Select "File -> Page Preview" to view the proposed print-out. Click on "Format Page" to change the printed page orientation to landscape, since the cash flow report has many columns. Adjust the magnification factor to limit print-out to two pages. Now you can select "File -> Print..." menu choice to bring up the print dialog box. Visit the "Properties..." page to make sure the printer device is also set to landscape mode, and enable color or double-sided as needed. Click on "Print" to complete the print-out.

Excel Importation and Printing

Excel's text importation wizard is hidden under the "Data" tab. First, create a new blank worksheet in Excel. Click on "Data -> From Text", then select the CSV file. The file origin option should be set to "65001 : Unicode (UTF-8)". The delimiter option should be set to comma. Click on "Finish" to complete the importation.

For a nicer print-out, change the first column's cell formatting to left justification, and other columns' cell formatting to right justification. Click on a column label would select the whole column; shift-click can select multiple columns at a time. Then you can do a right click to pop up the context menu. Select "Format Cells..." to change horizontal alignment from "General" to the desired justification style.

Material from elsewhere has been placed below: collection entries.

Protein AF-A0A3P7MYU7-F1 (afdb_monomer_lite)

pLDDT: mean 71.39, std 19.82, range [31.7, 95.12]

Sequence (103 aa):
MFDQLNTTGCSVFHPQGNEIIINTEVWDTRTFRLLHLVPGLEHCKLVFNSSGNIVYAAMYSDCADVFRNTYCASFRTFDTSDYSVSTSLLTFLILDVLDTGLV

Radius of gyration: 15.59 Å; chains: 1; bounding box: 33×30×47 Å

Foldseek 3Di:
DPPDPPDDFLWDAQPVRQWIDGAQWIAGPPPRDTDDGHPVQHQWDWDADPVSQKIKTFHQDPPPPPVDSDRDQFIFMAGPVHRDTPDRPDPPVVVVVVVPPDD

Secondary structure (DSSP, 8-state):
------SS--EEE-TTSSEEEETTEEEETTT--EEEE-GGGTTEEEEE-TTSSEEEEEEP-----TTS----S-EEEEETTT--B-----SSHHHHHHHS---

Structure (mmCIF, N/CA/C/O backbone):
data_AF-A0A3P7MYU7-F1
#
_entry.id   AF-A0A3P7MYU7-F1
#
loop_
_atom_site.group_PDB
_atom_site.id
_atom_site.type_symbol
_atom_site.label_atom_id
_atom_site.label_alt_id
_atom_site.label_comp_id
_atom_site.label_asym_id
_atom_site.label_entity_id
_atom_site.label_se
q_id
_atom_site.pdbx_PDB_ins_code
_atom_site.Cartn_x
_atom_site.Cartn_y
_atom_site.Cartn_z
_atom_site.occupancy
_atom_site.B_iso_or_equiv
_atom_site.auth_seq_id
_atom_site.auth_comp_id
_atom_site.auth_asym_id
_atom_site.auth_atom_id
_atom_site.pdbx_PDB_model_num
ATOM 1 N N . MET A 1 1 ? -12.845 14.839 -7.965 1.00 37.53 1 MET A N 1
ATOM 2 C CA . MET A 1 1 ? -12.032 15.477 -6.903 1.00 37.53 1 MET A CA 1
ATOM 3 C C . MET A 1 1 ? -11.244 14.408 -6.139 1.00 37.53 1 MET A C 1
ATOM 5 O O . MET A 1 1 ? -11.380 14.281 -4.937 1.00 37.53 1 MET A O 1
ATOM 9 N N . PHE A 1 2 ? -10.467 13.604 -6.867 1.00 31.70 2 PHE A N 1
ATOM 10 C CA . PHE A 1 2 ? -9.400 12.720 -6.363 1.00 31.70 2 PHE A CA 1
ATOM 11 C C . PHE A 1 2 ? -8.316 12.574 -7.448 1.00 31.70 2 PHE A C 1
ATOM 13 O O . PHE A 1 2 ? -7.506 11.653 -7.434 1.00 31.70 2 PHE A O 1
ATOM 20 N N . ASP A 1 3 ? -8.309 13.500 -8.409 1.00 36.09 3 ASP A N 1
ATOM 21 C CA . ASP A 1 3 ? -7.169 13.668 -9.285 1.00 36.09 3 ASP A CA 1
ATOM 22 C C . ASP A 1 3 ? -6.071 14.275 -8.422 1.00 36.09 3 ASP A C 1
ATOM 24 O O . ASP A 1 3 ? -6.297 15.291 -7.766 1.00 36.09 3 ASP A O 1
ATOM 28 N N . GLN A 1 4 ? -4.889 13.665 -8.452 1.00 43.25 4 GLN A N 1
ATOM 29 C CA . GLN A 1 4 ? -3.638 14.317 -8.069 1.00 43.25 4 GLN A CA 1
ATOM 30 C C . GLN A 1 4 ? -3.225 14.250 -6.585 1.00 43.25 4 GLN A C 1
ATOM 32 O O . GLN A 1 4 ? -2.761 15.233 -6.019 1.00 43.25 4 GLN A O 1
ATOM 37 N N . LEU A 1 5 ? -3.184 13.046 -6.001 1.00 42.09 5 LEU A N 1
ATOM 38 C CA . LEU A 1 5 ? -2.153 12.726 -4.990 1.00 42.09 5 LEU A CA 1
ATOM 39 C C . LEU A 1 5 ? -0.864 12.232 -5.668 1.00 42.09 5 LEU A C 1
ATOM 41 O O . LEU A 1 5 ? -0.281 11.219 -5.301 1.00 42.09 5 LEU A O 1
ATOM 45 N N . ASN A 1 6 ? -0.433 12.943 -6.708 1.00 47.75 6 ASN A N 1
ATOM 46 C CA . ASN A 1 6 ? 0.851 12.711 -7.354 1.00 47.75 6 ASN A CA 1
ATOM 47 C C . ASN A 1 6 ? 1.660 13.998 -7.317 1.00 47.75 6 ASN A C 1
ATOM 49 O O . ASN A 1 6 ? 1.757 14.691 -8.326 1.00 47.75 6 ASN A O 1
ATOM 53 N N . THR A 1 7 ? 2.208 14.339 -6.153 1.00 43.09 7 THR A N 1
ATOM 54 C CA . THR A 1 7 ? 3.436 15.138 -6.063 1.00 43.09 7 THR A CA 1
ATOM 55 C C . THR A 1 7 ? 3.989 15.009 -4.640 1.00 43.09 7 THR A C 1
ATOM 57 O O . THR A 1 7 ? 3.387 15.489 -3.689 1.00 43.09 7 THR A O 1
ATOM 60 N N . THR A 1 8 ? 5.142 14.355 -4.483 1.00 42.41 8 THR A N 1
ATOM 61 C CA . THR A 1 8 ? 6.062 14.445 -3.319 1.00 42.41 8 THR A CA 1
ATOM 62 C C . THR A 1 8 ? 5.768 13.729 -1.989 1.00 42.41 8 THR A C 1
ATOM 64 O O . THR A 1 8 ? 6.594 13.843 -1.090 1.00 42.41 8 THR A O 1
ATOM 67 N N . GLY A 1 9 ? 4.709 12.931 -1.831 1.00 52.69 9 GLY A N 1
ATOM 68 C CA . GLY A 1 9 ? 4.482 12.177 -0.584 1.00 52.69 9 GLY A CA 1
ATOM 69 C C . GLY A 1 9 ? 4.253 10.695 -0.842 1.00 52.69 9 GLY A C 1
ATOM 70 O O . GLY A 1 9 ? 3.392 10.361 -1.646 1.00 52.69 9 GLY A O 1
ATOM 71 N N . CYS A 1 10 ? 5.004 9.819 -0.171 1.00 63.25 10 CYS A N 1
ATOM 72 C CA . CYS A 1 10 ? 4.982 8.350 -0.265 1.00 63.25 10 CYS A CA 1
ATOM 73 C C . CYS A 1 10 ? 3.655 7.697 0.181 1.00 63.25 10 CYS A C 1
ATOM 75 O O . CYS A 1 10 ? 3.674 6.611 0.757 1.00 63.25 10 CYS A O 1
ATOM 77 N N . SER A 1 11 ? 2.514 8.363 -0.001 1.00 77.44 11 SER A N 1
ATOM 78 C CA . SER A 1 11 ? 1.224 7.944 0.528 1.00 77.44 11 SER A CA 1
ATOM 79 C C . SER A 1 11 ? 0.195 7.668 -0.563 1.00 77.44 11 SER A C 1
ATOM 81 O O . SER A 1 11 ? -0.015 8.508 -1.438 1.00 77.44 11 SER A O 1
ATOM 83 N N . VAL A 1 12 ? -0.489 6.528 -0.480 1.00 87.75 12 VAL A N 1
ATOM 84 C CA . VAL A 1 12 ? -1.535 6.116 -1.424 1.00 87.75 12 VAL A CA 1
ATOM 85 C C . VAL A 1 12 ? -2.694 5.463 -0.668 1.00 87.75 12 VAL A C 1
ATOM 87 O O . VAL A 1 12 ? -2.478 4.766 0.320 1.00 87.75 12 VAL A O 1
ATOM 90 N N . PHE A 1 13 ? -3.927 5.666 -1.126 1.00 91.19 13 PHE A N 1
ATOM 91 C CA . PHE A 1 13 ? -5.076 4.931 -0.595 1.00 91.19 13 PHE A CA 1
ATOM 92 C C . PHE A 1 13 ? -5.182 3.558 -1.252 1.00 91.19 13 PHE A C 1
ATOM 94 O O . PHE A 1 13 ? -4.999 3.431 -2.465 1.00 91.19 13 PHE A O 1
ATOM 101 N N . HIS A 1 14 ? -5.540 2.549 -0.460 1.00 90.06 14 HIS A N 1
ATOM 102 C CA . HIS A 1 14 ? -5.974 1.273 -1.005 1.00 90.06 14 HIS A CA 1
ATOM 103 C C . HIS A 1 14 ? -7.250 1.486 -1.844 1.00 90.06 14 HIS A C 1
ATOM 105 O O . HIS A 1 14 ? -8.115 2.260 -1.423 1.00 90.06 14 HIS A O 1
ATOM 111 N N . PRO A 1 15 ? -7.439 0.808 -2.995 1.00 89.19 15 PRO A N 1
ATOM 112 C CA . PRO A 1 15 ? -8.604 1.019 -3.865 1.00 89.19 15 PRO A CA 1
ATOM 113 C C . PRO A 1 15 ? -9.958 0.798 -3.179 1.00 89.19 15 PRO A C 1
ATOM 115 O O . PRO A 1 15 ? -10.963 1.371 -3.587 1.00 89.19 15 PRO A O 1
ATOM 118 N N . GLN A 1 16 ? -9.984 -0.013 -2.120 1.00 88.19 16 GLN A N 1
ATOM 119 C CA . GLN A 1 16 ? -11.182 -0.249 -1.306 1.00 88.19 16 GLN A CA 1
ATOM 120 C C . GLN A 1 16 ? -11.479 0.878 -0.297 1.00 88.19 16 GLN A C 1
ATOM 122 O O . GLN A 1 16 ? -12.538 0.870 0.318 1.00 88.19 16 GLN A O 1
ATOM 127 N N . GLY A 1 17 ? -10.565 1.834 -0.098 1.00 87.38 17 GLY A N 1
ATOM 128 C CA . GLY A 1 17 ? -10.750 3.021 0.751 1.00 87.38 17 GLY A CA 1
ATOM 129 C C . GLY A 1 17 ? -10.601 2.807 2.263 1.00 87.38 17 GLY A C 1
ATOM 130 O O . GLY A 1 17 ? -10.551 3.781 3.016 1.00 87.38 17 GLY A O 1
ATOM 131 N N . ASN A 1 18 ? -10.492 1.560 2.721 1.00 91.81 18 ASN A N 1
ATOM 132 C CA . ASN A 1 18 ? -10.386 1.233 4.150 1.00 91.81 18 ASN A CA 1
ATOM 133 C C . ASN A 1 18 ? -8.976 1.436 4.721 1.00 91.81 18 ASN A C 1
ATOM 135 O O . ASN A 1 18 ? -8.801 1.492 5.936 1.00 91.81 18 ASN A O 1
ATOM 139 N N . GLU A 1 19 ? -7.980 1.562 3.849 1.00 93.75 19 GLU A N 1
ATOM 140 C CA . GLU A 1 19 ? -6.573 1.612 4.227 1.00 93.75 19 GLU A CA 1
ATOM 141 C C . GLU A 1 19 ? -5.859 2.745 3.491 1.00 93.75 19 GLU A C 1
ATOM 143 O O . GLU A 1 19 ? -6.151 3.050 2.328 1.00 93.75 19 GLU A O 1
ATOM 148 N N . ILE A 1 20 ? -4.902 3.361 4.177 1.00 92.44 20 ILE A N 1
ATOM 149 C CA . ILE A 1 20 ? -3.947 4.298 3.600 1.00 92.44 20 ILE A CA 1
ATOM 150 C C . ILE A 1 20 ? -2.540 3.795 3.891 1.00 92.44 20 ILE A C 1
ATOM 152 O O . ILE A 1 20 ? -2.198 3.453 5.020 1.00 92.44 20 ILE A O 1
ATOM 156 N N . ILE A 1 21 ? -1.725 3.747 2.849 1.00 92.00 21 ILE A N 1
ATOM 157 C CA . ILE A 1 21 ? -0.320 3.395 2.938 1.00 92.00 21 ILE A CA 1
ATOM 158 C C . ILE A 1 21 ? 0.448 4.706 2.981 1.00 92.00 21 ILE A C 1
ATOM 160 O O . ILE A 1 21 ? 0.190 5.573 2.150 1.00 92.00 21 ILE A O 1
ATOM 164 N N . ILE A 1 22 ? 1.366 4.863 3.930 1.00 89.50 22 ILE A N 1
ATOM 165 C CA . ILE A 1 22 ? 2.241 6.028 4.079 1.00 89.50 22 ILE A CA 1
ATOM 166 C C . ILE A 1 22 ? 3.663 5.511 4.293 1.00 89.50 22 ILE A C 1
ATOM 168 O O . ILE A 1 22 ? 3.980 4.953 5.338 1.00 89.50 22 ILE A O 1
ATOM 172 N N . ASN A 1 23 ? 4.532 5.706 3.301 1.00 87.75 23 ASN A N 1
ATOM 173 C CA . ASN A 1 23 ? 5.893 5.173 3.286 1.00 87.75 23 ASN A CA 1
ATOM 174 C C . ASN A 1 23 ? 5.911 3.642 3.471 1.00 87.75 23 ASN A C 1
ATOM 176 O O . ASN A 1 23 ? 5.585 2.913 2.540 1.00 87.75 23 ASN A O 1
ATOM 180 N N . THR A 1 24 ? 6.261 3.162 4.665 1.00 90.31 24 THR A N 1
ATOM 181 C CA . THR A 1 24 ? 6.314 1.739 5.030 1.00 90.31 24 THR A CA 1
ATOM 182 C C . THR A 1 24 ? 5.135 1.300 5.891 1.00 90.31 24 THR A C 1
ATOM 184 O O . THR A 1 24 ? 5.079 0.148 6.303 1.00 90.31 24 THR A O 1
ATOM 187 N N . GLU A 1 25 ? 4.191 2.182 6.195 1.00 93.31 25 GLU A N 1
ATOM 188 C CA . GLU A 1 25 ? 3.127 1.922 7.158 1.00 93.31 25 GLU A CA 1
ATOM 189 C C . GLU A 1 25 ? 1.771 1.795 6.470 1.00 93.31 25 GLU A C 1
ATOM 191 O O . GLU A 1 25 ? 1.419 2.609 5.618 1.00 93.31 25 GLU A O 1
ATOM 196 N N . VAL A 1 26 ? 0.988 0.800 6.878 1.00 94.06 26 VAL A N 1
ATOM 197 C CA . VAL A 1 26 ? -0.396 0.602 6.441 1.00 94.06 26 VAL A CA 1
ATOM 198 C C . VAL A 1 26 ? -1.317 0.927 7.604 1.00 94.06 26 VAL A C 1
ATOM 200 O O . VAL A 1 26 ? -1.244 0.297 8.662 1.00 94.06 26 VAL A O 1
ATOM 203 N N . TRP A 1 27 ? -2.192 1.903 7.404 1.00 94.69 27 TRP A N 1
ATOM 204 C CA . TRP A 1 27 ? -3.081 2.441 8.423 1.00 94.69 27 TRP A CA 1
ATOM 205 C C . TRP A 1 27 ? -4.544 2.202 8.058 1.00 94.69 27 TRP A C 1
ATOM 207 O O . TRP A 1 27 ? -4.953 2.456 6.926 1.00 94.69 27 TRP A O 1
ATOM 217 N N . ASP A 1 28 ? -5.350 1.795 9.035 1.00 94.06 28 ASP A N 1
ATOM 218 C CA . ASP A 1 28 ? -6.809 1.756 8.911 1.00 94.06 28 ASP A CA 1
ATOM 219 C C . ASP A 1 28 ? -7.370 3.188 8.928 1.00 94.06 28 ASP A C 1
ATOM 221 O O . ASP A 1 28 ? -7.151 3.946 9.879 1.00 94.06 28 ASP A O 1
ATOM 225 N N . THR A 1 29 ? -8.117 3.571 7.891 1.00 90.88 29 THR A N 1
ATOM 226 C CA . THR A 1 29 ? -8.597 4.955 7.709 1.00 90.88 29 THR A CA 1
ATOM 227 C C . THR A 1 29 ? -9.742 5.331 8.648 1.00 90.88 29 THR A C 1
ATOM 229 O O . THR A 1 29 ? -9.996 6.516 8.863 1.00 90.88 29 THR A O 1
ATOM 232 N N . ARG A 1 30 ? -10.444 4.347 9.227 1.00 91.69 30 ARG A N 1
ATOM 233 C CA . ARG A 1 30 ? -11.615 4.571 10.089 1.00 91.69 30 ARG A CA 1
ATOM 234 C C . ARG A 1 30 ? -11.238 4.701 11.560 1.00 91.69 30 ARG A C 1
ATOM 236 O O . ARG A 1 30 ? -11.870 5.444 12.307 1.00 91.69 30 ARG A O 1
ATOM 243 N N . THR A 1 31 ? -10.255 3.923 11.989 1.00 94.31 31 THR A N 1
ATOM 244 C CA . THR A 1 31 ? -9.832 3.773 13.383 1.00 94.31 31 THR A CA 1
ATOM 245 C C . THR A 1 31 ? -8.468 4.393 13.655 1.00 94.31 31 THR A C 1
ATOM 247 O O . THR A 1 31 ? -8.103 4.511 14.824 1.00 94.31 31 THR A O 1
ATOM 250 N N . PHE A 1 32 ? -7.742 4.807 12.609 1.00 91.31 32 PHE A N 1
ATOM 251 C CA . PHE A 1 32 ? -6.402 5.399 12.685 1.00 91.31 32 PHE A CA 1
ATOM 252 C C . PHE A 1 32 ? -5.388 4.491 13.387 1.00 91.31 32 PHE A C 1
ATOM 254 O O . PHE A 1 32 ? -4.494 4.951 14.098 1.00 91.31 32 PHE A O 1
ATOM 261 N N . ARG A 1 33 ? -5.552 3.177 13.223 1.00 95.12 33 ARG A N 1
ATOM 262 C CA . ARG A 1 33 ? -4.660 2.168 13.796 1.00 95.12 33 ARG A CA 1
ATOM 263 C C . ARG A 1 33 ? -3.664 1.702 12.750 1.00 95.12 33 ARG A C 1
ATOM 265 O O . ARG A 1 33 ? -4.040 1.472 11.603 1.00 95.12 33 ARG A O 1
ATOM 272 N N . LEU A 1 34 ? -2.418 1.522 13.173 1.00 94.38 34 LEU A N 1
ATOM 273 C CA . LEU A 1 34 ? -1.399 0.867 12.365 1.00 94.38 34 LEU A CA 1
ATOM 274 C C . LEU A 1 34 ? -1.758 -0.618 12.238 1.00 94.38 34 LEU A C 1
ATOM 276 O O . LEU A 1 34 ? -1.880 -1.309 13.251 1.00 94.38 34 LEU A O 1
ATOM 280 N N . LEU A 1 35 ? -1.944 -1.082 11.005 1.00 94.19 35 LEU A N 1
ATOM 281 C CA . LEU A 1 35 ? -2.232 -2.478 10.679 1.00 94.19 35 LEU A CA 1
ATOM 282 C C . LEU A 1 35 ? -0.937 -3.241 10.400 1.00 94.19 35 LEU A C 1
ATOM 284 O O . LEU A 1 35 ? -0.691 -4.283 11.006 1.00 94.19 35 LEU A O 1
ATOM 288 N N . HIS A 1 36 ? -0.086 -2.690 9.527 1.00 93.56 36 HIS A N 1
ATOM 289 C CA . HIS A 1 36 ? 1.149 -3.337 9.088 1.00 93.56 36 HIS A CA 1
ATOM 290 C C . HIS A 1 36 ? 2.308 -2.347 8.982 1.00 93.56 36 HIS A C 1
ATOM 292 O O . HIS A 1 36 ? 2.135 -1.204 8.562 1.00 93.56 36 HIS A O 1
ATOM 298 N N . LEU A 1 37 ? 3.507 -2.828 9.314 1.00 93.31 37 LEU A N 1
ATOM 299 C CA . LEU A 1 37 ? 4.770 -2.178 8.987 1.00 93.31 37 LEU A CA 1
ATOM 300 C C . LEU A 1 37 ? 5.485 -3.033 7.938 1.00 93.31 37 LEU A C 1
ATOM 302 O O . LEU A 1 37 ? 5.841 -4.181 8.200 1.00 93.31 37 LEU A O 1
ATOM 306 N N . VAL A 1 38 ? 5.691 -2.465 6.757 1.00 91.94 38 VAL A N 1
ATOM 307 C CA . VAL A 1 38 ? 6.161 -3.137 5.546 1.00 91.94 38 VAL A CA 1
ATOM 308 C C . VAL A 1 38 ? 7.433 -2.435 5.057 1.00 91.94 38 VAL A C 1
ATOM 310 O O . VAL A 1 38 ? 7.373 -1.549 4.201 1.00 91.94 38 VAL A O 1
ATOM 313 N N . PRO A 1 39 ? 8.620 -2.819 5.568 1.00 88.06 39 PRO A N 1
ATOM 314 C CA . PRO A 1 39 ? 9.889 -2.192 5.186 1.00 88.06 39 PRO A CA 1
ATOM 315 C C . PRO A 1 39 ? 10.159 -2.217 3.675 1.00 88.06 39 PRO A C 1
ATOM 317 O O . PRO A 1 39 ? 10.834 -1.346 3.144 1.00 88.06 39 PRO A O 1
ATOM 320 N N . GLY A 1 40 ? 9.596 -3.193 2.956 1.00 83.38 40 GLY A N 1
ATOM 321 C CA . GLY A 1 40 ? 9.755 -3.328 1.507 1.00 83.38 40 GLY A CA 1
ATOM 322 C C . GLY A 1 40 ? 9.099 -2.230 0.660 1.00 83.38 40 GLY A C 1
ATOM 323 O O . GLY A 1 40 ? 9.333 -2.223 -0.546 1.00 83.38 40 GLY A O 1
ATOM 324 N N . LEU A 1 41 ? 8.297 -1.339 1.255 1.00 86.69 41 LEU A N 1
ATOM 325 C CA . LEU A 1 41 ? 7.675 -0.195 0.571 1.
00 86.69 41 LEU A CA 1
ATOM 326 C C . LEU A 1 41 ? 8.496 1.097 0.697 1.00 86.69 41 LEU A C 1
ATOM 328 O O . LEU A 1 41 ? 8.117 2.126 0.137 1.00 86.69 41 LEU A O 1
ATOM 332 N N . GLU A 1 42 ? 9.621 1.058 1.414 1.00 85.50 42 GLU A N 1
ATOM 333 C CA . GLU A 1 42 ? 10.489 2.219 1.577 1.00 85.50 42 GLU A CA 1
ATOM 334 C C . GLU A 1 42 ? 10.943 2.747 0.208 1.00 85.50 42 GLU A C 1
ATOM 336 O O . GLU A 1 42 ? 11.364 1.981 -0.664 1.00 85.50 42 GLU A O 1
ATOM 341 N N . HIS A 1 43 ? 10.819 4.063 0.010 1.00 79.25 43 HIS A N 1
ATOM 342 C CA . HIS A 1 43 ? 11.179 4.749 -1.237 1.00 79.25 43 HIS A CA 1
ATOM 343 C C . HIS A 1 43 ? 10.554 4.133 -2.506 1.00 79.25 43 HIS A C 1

Select "File -> Print" to reach Excel's print dialog. The nicest looking print format is the landscape orientation, with custom scaling to result in a print-out of two pages wide by one page tall. Click on "Printer Properties" to verify that the printer properties have the same landscape orientation. Click on the "Print" button to complete the print-out.

Periodic Back-up of Your Data

Even though your financial data are stored in text files there is still a need to keep frequent back-ups of these files. Text editor mishaps can still occur. Keeping a good set of backups will minimize the chance of data loss.

International Language Support

The content of Cash Flow data file may contain UTF-8 encoded international texts. The labels for each month of the year are displayed according to the local locale.

Error messages for the Cash Flow application are currently limited to English text.

License

The Cash Flow application is released with the
Apache 2.0 license.

Acknowledgements

A number of Cash Flow application use-cases were inspired after listening to Dave Ramsey's CDs on personal finance.